《TAIPEI TIMES》 Unpaid leave for jab policy begins
An exam proctor wearing personal protective equipment supervises a student of Haishan High School in a New Taipei City Education Department drill yesterday simulating what to do during an examination if a student is found to have a fever. Photo: CNA
UP TO TWO DAYS: Minister of Health and Welfare Chen Shih-chung said that most who got the shot and felt discomfort only felt ill for the first two days
By Lee I-chia / Staff reporter
Employees can ask for unpaid COVID-19 vaccination leave, from the day of their shot until the end of the next day, the Central Epidemic Command Center （CECC） announced yesterday, adding that the policy takes effect immediately.

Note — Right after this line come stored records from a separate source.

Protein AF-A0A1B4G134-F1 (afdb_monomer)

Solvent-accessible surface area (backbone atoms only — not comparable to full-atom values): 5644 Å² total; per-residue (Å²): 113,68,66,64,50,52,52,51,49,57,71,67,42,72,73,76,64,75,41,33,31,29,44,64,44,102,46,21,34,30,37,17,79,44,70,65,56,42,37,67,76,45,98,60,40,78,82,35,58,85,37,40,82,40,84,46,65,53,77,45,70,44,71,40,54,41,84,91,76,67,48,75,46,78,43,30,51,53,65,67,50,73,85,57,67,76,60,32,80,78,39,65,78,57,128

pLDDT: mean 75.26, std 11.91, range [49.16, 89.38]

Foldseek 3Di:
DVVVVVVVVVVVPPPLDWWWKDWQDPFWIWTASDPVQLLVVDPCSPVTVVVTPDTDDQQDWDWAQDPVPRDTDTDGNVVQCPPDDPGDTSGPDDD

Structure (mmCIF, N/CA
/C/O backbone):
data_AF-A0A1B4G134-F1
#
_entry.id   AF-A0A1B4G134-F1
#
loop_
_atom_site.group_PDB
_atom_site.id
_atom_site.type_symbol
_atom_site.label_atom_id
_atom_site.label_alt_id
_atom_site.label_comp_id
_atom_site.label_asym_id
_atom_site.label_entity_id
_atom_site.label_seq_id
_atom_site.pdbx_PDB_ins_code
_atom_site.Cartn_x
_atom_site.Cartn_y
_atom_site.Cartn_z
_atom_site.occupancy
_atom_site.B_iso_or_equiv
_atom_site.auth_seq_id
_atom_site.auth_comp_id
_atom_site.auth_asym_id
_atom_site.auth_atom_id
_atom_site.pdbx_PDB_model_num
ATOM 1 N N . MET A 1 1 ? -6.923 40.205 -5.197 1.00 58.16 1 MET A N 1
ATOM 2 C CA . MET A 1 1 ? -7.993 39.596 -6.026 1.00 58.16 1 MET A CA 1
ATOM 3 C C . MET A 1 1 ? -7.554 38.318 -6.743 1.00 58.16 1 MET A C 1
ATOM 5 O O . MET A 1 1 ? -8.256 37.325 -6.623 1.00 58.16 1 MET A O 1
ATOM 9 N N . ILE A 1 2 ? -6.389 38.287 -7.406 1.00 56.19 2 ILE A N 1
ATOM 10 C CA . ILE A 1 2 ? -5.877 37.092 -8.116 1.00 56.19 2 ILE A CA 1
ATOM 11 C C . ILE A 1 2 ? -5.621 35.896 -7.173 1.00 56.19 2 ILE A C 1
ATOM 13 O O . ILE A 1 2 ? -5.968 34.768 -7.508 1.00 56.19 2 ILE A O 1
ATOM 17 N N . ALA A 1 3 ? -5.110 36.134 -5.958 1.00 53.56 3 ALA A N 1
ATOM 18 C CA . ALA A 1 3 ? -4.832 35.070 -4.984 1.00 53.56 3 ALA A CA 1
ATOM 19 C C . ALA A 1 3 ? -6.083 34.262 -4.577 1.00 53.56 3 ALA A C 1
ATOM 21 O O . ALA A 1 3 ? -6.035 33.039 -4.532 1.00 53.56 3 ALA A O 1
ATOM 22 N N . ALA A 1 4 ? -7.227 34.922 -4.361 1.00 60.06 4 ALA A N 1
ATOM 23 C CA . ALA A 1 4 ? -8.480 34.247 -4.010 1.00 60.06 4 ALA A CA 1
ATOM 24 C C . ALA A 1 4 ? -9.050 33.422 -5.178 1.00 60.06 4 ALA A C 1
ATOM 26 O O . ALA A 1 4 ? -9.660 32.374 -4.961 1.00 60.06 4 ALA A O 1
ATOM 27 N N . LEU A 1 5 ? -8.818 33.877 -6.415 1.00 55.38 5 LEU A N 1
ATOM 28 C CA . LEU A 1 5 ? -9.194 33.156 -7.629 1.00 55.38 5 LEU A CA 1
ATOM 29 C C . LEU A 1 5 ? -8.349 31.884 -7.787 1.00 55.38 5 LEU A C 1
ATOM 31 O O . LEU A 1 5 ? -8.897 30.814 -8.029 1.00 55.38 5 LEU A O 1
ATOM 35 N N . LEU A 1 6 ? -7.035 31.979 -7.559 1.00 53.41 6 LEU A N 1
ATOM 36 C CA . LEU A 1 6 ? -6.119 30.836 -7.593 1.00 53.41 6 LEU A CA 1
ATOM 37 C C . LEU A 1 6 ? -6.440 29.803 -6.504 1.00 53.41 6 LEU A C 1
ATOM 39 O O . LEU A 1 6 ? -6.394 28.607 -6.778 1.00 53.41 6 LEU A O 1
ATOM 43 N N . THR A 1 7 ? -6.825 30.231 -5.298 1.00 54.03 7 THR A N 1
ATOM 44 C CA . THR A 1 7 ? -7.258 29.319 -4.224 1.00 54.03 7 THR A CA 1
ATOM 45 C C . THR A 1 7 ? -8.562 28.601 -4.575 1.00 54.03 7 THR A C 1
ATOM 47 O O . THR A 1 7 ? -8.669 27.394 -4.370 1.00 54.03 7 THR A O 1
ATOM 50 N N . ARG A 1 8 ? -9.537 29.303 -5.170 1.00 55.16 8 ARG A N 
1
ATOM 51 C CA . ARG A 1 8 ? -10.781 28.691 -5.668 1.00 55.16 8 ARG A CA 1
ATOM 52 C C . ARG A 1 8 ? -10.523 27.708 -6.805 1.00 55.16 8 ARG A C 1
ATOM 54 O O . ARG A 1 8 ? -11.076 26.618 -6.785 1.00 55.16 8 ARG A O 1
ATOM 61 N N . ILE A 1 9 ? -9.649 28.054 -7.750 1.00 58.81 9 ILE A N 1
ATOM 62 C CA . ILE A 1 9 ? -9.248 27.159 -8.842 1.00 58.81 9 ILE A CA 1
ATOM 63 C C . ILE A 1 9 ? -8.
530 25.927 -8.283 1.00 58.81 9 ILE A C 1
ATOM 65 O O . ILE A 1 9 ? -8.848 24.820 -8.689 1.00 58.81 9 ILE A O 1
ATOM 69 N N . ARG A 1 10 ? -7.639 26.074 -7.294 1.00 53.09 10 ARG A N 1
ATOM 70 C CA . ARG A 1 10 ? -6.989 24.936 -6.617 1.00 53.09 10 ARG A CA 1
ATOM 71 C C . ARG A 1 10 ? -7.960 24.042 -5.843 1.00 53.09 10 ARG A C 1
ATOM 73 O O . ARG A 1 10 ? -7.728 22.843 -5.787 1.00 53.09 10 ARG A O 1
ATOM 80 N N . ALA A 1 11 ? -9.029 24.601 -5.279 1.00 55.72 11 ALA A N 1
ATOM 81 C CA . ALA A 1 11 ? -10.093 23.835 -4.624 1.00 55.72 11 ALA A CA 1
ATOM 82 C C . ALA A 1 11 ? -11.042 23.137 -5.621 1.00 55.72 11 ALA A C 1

“The policy of unpaid COVID-19 vaccination leave will be implemented starting on May 5, and all workers and civil servants will be eligible,” Minister of Health and Welfare Chen Shih-chung （陳時中）, who heads the center, told a news conference.
Leave can be taken on the day of vaccination and if recipients feel discomfort after getting the shot, they can extend the leave to all of the next day, he said.
“People only need to provide their COVID-19 vaccine record card to apply for the leave,” Chen said, adding that they would not need to provide a medical certificate or other documents as evidence.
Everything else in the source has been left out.